Katherine Baicker’s proposed study design

We are confident she is going to get it right this time and “discover” that wellness loses money. By selecting a vendor of the caliber of Wellness Workdays, she isn’t leaving anything to chance.

Having learned her lesson — and I’ve been pretty conscientious about forwarding helpful study design materials to guide her — she will certainly tally wellness-sensitive medical events across the entire population. More importantly, here’s what she is not going to do with this study:

  • “Match” volunteer participants to — you guessed it — non-participants. This nonsense that keeps the wellness industry afloat, and Professor Baicker no doubt sees right through it;
  • List the “unobservable differences” between participants and non-participants as a “limitation.” It’s not a limitation. It’s a baldfaced lie.  It is now known that this face-invalid study design is truly invalid. She wouldn’t lie, right?  That would damage the reputation of the entire Harvard School of Public Health in what will certainly be a high-profile study;
  • Show a high ROI even though the change in health risk factors is trivial. This of course is the stock-in-trade of the Koop Award committee, but a real academic researcher would know better;
  • Compare the costs to “trend” and say “costs were projected to rise by [this amount] but they only rose by [this lower amount], and therefore a huge pile of money was saved”;
  • Attribute all cost differences to the program, whereas a real researcher would look only at utilization differences that could actually be attributed to urging employees to eat more broccoli. (By contrast, one of the studies in her previous meta-analysis credited the wellness program with a reduction in cat scratch fever.)

How do we know she isn’t going to make up phony outcomes again?  She “tipped her hand” with the Oregon Medicaid lottery study.  A terrific natural experiment, her study emphasized the value of a “lottery control,” meaning every subject had the same intent-to-treat. Exactly the opposite of the wellness participants-vs-non-participants study design.

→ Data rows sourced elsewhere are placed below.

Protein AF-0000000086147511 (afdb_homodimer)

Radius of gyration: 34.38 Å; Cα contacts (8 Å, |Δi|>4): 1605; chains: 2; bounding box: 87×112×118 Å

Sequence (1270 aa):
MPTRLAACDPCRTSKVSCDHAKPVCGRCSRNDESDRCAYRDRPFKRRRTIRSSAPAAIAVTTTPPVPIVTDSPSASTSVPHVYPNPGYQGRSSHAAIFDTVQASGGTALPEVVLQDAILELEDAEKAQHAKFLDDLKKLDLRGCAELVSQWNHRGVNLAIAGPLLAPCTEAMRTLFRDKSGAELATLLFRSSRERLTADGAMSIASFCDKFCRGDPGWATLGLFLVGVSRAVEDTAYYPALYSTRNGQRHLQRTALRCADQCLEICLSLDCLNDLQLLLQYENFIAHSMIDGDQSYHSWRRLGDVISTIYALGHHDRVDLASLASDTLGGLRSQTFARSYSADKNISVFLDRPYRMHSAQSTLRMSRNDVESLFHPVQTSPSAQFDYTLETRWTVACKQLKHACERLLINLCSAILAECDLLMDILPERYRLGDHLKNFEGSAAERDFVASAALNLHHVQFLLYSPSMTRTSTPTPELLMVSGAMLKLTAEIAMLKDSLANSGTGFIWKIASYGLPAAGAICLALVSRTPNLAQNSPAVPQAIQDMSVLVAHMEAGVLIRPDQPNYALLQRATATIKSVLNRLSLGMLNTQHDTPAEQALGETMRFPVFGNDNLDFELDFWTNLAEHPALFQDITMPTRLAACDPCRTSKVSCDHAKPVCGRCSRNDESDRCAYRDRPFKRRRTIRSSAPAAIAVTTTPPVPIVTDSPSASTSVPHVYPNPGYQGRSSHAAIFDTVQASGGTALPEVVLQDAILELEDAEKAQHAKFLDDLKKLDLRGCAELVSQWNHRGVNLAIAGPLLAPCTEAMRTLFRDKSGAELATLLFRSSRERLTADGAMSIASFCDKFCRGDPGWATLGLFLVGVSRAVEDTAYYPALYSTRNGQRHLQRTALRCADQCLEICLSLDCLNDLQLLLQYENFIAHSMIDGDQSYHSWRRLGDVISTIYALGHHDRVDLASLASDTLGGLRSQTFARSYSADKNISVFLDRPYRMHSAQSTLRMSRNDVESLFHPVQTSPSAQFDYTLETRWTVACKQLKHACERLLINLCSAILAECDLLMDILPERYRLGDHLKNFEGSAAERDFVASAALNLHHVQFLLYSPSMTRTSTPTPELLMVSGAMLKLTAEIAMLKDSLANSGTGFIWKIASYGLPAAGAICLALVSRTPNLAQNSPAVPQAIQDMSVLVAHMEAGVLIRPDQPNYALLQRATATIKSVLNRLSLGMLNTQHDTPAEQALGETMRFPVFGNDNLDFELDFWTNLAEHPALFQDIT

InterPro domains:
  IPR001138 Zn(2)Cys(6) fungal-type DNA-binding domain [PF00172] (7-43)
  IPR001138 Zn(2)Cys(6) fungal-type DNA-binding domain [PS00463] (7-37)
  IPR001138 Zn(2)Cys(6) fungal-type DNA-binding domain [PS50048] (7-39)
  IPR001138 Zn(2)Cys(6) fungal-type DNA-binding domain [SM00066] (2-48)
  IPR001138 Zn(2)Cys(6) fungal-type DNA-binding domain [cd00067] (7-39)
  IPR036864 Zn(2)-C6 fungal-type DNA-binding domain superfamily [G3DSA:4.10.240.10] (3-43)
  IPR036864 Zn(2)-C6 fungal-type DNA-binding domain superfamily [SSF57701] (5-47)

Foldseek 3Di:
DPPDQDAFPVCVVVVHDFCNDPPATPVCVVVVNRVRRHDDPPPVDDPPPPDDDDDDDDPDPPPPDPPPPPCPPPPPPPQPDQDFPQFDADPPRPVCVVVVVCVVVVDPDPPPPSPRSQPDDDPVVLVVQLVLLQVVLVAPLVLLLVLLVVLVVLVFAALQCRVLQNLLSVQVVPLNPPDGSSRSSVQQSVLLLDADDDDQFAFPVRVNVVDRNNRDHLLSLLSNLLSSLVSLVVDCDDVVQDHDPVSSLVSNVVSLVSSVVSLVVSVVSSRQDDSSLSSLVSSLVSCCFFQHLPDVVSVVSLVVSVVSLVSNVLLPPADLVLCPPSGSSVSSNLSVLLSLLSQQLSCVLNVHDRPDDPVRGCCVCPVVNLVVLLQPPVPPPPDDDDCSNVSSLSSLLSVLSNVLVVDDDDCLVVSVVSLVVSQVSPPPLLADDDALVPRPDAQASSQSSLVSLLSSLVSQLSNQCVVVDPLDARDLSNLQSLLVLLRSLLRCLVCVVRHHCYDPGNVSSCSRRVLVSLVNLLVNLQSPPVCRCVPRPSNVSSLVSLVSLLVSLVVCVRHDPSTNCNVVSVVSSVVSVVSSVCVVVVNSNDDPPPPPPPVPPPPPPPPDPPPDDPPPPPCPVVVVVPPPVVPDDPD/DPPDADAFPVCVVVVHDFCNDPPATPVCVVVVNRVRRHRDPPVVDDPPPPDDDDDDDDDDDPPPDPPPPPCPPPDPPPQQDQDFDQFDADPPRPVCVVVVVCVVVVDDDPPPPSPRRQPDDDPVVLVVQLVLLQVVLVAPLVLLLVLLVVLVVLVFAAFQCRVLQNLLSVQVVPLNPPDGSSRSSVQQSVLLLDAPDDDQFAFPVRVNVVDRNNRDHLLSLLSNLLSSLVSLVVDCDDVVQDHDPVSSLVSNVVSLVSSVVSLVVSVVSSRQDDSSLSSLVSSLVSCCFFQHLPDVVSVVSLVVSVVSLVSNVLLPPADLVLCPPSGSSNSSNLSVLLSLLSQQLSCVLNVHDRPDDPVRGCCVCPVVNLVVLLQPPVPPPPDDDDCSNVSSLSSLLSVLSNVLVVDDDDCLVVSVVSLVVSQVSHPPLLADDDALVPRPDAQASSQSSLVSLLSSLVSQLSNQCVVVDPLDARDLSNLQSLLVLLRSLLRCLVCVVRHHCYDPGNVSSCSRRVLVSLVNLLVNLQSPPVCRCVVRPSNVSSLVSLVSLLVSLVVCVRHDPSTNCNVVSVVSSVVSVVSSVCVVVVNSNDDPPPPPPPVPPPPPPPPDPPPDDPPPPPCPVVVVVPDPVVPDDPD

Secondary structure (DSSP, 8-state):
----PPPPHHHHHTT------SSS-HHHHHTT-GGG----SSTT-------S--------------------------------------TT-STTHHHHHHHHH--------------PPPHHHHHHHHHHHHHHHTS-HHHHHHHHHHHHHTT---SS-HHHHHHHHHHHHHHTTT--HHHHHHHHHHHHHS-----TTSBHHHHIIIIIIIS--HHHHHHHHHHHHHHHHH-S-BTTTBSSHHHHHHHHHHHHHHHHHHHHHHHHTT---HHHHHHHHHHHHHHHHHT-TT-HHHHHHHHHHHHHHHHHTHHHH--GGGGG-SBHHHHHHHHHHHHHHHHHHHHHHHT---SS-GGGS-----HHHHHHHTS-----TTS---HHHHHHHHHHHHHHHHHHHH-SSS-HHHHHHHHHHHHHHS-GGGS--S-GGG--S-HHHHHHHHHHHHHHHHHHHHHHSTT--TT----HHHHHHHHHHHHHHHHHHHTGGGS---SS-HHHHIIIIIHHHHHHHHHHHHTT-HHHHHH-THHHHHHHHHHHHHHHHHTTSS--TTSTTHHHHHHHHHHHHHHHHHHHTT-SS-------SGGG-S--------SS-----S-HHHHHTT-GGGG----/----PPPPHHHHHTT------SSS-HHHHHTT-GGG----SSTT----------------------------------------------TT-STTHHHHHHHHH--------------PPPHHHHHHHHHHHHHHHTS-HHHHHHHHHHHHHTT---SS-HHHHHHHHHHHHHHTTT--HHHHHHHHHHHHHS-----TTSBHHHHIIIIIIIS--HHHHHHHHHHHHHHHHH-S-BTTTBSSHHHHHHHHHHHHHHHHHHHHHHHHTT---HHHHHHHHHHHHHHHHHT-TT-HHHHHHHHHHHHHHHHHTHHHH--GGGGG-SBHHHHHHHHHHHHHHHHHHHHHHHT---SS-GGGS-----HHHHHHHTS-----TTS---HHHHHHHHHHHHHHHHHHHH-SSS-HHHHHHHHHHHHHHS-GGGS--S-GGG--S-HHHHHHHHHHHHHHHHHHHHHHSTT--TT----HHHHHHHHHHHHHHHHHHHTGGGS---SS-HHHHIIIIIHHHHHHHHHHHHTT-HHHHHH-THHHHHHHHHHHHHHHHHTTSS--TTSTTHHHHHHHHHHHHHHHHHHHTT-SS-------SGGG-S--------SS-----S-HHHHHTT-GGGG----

Further, who wants to be known as the Typhoid Mary of workplace wellness? The Oregon study was an excellent one, so naturally it showed exactly the opposite of what wellness studies show. Specifically, facilitating access to care doesn’t reduce the cost of care or improve physical health status. And that was for people — newly minted Medicaid recipients — who didn’t have any insurance to begin with.  Wellness, of course, takes employees who already have plenty of access to care and drown them in even more, unwanted and largely unneeded, screenings and checkups.

As for BJ’s Wholesale Club, I suspect they got suckered into this. Who volunteers to become the next Pepsico, a case study of how wellness programs fail?  BJ’s obviously isn’t studying their own competitors: Target has one of the best programs in the country — precisely because they are far too smart to use a vendor like Wellness Workdays.

In any case, we look forward to her research study. Or perhaps, since this is in conjunction with Wellness Workdays, to rseveral esearch studies.